Risk-Adjusted Performance

0 of 100

 
Weak
 
Strong
Very Weak
Over the last 90 days Ultralatin America Profund has generated negative risk-adjusted returns adding no value to fund investors. In spite of weak performance in the last few months, the Fund's forward indicators remain fairly strong which may send shares a bit higher in January 2025. The current disturbance may also be a sign of long term up-swing for the fund investors.

Rising Rates and Ultralatin America Volatility Contrast

   Predicted Return Density   
       Returns  

Pair Trading with Rising Rates and Ultralatin America

The main advantage of trading using opposite Rising Rates and Ultralatin America positions is that it hedges away some unsystematic risk. Because of two separate transactions, even if Rising Rates position performs unexpectedly, Ultralatin America can make up some of the losses. Pair trading also minimizes risk from directional movements in the market. For example, if an entire industry or sector drops because of unexpected headlines, the short position in Ultralatin America will offset losses from the drop in Ultralatin America's long position.
The idea behind Rising Rates Opportunity and Ultralatin America Profund pairs trading is to make the combined position market-neutral, meaning the overall market's direction will not affect its win or loss (or potential downside or upside).
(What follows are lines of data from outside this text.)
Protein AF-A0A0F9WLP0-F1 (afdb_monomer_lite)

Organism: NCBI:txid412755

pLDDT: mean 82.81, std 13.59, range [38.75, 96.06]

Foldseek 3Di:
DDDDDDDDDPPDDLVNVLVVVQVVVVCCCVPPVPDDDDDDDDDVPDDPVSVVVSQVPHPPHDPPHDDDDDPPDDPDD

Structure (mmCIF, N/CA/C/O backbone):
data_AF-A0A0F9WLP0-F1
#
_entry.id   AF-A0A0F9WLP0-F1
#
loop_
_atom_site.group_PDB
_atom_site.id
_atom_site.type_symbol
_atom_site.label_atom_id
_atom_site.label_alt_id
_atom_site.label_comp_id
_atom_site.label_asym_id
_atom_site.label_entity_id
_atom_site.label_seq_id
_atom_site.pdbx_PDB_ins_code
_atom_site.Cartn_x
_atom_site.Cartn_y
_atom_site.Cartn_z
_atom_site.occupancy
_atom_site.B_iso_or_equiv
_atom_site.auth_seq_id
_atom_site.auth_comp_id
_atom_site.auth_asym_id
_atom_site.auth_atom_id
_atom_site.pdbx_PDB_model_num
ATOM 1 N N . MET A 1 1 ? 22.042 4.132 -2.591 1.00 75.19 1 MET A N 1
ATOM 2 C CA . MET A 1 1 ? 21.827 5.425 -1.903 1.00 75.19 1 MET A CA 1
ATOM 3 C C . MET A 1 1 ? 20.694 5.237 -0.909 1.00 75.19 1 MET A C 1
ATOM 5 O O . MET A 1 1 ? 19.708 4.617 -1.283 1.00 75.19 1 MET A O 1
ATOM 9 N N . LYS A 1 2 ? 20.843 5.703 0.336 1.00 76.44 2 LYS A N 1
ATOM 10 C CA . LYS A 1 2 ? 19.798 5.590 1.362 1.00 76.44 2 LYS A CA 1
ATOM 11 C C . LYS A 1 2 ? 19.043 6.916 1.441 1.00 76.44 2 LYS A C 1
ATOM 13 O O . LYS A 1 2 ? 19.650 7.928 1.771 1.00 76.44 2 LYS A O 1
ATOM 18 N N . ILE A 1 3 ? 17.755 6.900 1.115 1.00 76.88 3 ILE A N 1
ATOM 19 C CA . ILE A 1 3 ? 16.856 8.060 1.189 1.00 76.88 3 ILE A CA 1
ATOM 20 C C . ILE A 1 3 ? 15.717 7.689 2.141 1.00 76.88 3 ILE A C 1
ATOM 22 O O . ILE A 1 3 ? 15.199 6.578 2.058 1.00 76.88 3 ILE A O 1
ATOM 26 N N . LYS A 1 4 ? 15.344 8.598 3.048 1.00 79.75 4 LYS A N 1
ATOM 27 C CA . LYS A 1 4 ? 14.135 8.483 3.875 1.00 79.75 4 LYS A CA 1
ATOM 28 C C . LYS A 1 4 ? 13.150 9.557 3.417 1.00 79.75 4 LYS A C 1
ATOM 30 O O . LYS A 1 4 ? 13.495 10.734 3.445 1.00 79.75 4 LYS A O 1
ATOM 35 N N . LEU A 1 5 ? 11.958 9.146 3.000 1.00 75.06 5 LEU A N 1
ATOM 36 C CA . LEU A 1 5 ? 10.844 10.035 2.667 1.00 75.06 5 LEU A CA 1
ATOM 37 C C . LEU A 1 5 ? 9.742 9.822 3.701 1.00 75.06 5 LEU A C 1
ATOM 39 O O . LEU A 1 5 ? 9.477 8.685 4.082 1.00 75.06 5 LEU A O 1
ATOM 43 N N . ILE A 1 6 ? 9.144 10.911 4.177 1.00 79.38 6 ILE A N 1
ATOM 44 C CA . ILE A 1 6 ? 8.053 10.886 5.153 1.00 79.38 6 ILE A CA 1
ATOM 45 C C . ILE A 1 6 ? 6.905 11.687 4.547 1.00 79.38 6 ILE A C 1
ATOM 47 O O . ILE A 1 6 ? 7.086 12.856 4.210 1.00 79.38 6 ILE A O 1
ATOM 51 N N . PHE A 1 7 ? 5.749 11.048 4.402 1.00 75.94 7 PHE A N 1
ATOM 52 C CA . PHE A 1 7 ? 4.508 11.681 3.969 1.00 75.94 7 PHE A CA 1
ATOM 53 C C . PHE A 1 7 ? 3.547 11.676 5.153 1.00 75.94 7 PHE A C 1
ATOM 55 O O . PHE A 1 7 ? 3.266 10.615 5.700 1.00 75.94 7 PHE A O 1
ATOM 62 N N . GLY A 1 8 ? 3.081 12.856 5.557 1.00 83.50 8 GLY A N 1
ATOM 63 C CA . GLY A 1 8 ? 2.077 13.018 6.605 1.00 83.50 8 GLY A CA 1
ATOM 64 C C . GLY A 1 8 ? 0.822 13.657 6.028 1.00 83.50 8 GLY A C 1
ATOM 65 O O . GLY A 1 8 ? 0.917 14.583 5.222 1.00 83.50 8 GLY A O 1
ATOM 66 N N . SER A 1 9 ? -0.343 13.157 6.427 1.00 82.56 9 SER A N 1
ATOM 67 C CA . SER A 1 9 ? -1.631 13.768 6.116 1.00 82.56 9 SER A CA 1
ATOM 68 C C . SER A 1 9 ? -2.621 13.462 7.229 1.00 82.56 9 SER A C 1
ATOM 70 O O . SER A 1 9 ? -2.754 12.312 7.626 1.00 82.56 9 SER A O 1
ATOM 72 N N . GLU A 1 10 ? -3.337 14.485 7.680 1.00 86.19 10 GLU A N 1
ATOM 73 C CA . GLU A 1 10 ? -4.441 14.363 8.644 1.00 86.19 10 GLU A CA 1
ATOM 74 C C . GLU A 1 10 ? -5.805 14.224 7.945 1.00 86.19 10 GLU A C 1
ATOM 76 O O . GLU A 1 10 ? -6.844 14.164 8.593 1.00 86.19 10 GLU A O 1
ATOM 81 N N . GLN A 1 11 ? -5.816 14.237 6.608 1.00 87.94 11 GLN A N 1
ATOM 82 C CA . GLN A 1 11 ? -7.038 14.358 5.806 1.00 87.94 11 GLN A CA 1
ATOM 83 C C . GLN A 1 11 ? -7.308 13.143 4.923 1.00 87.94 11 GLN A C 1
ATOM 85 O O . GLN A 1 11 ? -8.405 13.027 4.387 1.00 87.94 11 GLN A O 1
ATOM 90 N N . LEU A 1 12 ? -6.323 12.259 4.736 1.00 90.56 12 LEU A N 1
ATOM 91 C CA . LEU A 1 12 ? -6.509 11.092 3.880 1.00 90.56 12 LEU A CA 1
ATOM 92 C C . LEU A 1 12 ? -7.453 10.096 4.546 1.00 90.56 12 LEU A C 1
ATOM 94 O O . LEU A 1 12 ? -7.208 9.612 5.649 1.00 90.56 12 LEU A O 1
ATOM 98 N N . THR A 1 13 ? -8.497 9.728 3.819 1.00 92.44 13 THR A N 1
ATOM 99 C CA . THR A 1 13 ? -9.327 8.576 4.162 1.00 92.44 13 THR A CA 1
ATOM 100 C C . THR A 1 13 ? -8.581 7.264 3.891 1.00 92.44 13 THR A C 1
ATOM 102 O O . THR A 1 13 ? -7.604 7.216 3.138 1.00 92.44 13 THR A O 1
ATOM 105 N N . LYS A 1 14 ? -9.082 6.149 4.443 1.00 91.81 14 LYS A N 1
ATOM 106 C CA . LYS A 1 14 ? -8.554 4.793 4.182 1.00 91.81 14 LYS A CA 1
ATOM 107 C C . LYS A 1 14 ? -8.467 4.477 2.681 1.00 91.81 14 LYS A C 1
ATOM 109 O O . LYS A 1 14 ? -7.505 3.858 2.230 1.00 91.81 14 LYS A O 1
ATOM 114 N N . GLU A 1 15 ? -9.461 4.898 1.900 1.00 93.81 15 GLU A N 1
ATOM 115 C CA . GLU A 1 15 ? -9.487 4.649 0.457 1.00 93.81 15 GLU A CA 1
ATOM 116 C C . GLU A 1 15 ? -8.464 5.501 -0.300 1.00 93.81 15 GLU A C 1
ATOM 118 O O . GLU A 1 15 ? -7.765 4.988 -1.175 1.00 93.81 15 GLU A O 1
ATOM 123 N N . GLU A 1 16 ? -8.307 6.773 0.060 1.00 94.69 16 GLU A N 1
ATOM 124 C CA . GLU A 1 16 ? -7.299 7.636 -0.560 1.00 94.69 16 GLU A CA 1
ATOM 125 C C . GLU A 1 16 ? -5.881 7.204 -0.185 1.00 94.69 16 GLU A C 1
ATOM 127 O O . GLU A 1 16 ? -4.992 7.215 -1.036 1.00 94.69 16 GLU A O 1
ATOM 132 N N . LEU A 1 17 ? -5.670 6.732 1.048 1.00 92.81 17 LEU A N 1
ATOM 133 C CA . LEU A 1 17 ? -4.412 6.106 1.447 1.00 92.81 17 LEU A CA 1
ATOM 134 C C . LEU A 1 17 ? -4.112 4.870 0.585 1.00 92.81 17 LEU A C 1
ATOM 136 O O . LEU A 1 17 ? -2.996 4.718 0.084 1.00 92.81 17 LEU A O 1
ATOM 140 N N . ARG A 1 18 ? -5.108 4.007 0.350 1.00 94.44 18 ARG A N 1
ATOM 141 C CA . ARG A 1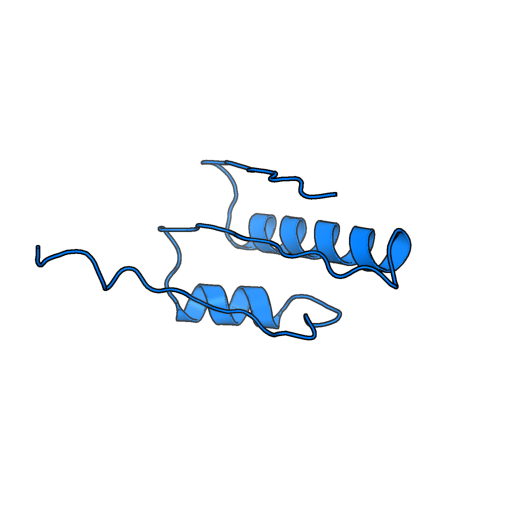 18 ? -4.967 2.862 -0.563 1.00 94.44 18 ARG A CA 1
ATOM 142 C C . ARG A 1 18 ? -4.577 3.318 -1.972 1.00 94.44 18 ARG A C 1
ATOM 144 O O . ARG A 1 18 ? -3.668 2.736 -2.564 1.00 94.44 18 ARG A O 1
ATOM 151 N N . LEU A 1 19 ? -5.234 4.351 -2.506 1.00 95.62 19 LEU A N 1
ATOM 152 C CA . LEU A 1 19 ? -4.925 4.918 -3.825 1.00 95.62 19 LEU A CA 1
ATOM 153 C C . LEU A 1 19 ? -3.510 5.505 -3.887 1.00 95.62 19 LEU A C 1
ATOM 155 O O . LEU A 1 19 ? -2.814 5.314 -4.887 1.00 95.62 19 LEU A O 1
ATOM 159 N N . LEU A 1 20 ? -3.059 6.167 -2.822 1.00 93.44 20 LEU A N 1
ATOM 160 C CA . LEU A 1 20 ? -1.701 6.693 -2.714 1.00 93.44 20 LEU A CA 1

This can be achieved by designing a pairs trade with two highly correlated stocks or equities that operate in a similar space or sector, making it possible to obtain profits through simple and relatively low-risk investment.
Check out your portfolio center.
Note that this page's information should be used as a complementary analysis to find the right mix of equity instruments to add to your existing portfolios or create a brand new portfolio. You can also try the Analyst Advice module to analyst recommendations and target price estimates broken down by several categories.